[Extracted data entries]
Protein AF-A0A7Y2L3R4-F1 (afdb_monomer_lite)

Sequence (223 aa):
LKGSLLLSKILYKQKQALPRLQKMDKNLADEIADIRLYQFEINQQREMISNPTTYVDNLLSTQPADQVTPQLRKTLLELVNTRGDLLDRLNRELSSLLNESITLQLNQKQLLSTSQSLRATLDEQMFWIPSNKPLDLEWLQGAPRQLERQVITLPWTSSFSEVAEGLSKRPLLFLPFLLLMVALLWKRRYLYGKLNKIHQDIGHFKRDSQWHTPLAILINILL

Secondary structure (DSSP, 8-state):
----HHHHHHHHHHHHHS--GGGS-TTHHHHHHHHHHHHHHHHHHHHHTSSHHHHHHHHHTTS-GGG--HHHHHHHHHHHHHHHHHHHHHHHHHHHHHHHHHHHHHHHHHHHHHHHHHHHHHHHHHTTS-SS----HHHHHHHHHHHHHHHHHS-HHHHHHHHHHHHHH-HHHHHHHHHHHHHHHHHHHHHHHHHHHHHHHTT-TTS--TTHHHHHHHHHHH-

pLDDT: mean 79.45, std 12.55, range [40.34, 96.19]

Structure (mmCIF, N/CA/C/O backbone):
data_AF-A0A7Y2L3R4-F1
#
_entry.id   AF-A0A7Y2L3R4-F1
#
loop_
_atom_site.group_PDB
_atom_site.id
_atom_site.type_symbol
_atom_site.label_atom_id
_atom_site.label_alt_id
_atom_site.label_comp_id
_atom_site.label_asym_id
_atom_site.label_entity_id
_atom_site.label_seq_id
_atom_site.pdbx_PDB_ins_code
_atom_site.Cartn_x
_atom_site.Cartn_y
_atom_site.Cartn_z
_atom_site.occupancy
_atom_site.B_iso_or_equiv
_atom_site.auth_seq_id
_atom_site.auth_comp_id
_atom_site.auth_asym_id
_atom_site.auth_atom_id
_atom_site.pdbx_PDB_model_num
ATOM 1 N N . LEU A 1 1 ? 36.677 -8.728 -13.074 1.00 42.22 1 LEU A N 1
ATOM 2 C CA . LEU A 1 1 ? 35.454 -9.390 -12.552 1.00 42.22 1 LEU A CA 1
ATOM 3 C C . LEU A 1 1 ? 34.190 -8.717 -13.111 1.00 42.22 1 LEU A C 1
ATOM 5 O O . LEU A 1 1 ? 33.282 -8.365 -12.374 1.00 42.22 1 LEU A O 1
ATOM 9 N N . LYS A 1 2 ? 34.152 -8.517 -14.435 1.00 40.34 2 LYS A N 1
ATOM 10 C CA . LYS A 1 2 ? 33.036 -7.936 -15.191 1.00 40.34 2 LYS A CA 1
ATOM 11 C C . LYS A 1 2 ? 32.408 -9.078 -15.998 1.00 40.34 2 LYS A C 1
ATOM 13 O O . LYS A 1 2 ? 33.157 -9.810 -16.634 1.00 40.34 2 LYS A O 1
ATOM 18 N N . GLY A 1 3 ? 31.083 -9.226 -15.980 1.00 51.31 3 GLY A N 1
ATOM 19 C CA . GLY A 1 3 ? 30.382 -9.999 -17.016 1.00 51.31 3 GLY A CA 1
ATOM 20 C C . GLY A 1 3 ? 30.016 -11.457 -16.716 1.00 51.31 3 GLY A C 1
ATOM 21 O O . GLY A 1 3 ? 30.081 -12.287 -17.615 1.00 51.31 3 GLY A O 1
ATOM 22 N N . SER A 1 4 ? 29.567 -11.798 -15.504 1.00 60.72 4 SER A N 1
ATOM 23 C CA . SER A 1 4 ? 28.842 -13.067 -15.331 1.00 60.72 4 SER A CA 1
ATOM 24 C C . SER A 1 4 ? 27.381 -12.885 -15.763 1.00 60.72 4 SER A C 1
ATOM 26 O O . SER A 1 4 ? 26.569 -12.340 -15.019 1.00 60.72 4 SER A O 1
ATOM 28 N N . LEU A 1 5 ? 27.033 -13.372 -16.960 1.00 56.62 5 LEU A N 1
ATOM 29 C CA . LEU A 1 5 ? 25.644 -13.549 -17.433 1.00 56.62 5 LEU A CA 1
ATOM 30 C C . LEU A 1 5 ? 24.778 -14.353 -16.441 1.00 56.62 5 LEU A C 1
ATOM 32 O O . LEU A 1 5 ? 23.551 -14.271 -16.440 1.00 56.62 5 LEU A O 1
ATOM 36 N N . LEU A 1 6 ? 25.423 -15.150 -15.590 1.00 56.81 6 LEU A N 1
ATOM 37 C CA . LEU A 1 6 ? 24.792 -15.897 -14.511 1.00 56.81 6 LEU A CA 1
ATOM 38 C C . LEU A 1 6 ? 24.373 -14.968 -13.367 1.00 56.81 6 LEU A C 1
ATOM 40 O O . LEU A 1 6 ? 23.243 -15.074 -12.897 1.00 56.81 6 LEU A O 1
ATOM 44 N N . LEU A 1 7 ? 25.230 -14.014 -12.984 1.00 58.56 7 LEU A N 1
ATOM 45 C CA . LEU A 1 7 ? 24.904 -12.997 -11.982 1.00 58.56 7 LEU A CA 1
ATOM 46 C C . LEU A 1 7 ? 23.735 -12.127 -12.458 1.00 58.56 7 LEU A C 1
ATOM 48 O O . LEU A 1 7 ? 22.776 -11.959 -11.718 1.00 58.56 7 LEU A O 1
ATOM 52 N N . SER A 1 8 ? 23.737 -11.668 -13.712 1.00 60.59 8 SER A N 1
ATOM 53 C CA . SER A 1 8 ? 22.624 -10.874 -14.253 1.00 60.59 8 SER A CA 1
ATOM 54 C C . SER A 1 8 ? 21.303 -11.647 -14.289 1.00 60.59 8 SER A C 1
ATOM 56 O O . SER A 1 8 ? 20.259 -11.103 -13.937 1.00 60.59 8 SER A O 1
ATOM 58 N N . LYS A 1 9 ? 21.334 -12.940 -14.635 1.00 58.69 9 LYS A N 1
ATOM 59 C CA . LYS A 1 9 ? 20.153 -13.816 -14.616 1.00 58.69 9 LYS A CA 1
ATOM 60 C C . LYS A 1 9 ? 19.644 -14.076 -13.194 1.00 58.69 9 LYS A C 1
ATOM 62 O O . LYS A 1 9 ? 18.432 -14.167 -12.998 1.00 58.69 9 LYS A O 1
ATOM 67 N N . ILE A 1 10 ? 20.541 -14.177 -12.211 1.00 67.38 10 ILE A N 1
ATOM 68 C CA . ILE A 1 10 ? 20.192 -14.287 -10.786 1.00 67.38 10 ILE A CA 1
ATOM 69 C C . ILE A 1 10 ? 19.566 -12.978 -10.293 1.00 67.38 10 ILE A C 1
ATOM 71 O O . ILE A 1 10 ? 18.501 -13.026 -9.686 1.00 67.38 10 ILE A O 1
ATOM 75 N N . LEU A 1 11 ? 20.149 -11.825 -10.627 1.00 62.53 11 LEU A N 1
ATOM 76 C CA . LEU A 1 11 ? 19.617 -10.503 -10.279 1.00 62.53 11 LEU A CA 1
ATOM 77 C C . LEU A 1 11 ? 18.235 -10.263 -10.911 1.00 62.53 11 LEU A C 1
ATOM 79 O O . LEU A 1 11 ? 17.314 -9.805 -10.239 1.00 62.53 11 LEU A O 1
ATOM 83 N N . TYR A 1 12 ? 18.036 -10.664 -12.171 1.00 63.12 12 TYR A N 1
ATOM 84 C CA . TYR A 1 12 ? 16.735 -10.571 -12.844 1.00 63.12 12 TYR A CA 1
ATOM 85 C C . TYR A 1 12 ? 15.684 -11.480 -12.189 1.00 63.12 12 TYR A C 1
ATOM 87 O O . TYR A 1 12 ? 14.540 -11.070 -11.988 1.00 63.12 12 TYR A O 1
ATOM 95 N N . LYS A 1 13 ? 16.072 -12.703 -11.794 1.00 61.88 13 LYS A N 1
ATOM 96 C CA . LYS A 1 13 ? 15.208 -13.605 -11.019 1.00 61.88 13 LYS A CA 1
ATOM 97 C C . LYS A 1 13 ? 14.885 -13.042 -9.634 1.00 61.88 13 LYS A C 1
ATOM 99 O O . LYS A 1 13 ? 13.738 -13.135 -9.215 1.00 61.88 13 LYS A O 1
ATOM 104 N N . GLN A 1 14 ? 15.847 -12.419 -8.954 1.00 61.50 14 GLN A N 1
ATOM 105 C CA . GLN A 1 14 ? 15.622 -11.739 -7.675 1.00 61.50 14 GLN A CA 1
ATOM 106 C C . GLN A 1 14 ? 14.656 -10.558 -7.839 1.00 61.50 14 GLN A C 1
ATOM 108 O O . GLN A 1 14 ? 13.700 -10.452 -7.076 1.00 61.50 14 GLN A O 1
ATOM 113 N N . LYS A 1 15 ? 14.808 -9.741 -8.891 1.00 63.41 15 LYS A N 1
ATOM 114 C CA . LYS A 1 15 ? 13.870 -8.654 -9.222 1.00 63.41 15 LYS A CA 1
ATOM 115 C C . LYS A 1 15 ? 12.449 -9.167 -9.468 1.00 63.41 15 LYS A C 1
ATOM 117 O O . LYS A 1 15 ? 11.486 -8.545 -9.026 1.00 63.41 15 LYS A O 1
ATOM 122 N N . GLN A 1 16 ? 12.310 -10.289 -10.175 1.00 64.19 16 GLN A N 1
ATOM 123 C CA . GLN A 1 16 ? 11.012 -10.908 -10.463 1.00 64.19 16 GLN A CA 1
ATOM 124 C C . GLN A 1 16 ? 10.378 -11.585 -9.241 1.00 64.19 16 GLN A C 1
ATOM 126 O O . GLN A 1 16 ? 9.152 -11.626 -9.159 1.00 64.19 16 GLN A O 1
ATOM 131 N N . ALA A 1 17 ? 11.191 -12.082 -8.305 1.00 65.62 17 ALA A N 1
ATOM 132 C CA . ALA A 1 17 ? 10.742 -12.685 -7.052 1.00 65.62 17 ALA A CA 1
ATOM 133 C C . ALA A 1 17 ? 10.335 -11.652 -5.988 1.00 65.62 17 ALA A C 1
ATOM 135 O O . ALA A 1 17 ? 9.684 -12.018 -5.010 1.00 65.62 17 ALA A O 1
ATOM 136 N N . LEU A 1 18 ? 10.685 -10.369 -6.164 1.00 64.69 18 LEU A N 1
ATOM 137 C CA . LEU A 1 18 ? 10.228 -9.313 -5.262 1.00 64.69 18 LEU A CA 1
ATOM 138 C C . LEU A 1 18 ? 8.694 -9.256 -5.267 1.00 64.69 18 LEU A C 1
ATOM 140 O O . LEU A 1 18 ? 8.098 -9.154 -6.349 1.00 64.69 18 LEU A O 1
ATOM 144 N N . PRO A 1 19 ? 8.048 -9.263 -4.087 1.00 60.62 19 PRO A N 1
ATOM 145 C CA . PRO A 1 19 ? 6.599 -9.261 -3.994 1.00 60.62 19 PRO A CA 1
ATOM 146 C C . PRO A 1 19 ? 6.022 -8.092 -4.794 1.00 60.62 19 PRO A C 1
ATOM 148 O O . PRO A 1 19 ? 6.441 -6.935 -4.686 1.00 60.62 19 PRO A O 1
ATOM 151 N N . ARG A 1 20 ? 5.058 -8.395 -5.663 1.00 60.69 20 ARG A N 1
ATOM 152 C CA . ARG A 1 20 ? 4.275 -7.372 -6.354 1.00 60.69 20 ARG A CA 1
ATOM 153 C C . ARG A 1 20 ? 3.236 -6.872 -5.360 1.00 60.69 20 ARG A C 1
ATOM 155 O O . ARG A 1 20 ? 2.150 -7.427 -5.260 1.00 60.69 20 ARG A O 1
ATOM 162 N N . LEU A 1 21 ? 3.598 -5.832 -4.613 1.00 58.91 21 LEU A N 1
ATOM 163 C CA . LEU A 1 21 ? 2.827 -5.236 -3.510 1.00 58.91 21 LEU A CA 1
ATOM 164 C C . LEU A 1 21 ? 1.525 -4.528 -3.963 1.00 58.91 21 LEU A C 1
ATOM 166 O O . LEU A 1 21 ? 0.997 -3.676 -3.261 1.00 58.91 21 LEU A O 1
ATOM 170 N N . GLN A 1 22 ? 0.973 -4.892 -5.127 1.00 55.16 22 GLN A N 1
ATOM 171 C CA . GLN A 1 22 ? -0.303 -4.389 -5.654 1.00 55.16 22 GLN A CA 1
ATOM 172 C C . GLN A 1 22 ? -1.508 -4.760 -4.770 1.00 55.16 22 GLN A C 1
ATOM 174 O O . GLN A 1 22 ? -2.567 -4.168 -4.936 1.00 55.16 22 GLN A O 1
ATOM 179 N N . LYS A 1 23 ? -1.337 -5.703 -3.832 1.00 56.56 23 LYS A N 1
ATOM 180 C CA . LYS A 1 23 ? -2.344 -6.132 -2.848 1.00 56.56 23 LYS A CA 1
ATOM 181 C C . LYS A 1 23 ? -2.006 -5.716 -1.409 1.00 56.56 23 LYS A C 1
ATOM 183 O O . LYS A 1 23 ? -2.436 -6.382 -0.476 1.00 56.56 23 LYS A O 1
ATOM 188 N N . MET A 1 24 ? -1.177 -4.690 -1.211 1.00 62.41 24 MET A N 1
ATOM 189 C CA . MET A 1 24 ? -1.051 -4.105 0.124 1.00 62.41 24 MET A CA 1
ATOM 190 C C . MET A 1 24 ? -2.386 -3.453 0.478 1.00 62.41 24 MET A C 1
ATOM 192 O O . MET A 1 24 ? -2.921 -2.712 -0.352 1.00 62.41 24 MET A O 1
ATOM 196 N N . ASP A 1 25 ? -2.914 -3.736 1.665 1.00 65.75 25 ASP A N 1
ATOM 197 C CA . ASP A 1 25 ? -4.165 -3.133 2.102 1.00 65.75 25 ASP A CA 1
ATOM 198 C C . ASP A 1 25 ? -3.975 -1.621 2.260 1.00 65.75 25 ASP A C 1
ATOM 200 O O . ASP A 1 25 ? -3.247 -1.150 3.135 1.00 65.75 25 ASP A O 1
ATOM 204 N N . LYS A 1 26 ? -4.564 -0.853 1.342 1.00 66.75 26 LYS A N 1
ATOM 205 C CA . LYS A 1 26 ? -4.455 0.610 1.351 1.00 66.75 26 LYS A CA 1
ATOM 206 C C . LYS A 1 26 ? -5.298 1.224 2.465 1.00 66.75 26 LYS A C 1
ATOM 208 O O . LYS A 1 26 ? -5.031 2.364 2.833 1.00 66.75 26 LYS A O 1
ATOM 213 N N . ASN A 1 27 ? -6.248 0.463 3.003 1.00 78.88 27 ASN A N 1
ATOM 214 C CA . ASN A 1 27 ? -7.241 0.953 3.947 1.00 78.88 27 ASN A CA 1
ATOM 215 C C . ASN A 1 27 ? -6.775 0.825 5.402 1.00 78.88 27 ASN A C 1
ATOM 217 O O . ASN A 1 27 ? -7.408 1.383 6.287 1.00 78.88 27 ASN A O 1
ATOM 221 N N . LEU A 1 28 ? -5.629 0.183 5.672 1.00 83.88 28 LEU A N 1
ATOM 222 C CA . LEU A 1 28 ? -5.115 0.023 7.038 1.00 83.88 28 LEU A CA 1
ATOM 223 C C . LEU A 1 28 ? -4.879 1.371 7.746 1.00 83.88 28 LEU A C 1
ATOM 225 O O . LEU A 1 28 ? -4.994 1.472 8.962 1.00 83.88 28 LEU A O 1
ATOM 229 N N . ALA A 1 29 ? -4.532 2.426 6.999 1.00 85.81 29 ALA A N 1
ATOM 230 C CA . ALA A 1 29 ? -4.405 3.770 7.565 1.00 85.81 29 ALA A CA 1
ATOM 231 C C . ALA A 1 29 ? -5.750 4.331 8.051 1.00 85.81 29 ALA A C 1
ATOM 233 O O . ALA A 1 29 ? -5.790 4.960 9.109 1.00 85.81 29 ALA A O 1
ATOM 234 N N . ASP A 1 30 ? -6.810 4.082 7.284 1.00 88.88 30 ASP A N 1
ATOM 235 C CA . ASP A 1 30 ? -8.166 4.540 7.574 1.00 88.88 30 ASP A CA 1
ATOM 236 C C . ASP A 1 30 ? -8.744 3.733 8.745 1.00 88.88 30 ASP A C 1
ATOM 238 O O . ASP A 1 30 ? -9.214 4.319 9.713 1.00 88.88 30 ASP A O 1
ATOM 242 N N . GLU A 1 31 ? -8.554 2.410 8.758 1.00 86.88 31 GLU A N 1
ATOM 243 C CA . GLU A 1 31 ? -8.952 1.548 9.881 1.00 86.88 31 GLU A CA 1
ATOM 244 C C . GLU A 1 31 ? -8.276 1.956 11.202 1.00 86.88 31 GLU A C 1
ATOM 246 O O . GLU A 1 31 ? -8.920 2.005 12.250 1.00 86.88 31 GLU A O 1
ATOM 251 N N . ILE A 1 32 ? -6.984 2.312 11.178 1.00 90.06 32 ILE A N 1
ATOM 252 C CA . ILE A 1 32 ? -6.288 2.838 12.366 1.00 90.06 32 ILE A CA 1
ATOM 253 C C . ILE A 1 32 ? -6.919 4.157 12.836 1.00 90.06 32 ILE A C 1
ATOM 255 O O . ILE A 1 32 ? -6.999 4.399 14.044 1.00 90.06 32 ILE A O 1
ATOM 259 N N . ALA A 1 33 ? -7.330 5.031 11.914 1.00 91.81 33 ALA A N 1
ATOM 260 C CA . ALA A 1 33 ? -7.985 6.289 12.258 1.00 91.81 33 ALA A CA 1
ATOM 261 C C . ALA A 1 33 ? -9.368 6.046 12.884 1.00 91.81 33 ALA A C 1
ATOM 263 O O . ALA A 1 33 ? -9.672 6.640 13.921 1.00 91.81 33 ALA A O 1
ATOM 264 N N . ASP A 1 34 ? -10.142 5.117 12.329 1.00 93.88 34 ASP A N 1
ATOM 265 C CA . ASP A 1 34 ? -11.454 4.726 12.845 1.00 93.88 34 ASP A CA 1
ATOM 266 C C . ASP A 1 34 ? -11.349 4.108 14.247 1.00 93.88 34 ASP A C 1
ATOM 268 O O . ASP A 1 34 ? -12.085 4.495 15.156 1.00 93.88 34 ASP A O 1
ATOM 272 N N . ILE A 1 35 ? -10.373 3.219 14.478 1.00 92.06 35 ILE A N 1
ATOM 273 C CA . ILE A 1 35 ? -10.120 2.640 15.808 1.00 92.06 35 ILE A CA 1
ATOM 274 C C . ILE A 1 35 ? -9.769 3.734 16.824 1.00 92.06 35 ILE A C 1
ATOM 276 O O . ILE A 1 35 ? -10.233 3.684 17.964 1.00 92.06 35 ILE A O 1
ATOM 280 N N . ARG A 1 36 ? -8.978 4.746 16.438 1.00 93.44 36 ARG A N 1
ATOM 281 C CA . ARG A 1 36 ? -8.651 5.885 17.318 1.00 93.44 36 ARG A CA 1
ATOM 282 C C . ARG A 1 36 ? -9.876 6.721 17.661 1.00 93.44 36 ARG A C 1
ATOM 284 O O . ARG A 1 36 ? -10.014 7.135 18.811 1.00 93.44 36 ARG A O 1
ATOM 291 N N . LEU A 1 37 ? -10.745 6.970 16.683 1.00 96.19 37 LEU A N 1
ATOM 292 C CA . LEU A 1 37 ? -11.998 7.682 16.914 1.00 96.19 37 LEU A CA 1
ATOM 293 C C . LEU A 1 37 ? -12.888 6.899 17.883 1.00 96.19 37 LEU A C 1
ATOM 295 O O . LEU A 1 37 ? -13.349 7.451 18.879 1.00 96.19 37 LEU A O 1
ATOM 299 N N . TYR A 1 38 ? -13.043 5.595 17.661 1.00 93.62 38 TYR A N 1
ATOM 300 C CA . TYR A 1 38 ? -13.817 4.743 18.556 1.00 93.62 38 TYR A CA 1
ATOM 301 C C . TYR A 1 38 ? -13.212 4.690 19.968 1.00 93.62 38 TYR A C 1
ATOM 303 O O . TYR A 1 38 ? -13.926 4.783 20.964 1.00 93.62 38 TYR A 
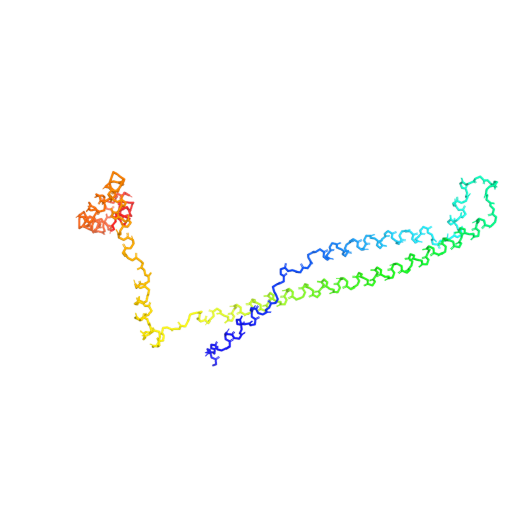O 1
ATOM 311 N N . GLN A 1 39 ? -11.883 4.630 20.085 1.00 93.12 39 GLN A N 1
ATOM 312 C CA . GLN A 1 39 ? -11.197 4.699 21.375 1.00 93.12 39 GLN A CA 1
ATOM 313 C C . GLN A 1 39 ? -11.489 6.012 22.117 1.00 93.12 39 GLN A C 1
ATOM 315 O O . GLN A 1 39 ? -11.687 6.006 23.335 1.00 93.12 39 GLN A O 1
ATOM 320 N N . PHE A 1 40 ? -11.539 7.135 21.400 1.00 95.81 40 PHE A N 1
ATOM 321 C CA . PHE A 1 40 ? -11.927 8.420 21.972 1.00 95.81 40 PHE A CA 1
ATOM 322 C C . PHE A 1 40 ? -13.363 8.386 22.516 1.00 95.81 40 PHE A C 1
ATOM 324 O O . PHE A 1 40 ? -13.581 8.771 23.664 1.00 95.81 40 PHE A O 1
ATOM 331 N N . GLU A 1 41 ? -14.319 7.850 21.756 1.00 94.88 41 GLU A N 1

▸ **What you need to do**
Among the entries above, find the line with "ATOM 67 N N" and the line with "ATOM 83 N N"; give again exactly these two lines and all lines between them.

▸ **Solution**
ATOM 67 N N . ILE A 1 10 ? 20.541 -14.177 -12.211 1.00 67.38 10 ILE A N 1
ATOM 68 C CA . ILE A 1 10 ? 20.192 -14.287 -10.786 1.00 67.38 10 ILE A CA 1
ATOM 69 C C . ILE A 1 10 ? 19.566 -12.978 -10.293 1.00 67.38 10 ILE A C 1
ATOM 71 O O . ILE A 1 10 ? 18.501 -13.026 -9.686 1.00 67.38 10 ILE A O 1
ATOM 75 N N . LEU A 1 11 ? 20.149 -11.825 -10.627 1.00 62.53 11 LEU A N 1
ATOM 76 C CA . LEU A 1 11 ? 19.617 -10.503 -10.279 1.00 62.53 11 LEU A CA 1
ATOM 77 C C . LEU A 1 11 ? 18.235 -10.263 -10.911 1.00 62.53 11 LEU A C 1
ATOM 79 O O . LEU A 1 11 ? 17.314 -9.805 -10.239 1.00 62.53 11 LEU A O 1
ATOM 83 N N . TYR A 1 12 ? 18.036 -10.664 -12.171 1.00 63.12 12 TYR A N 1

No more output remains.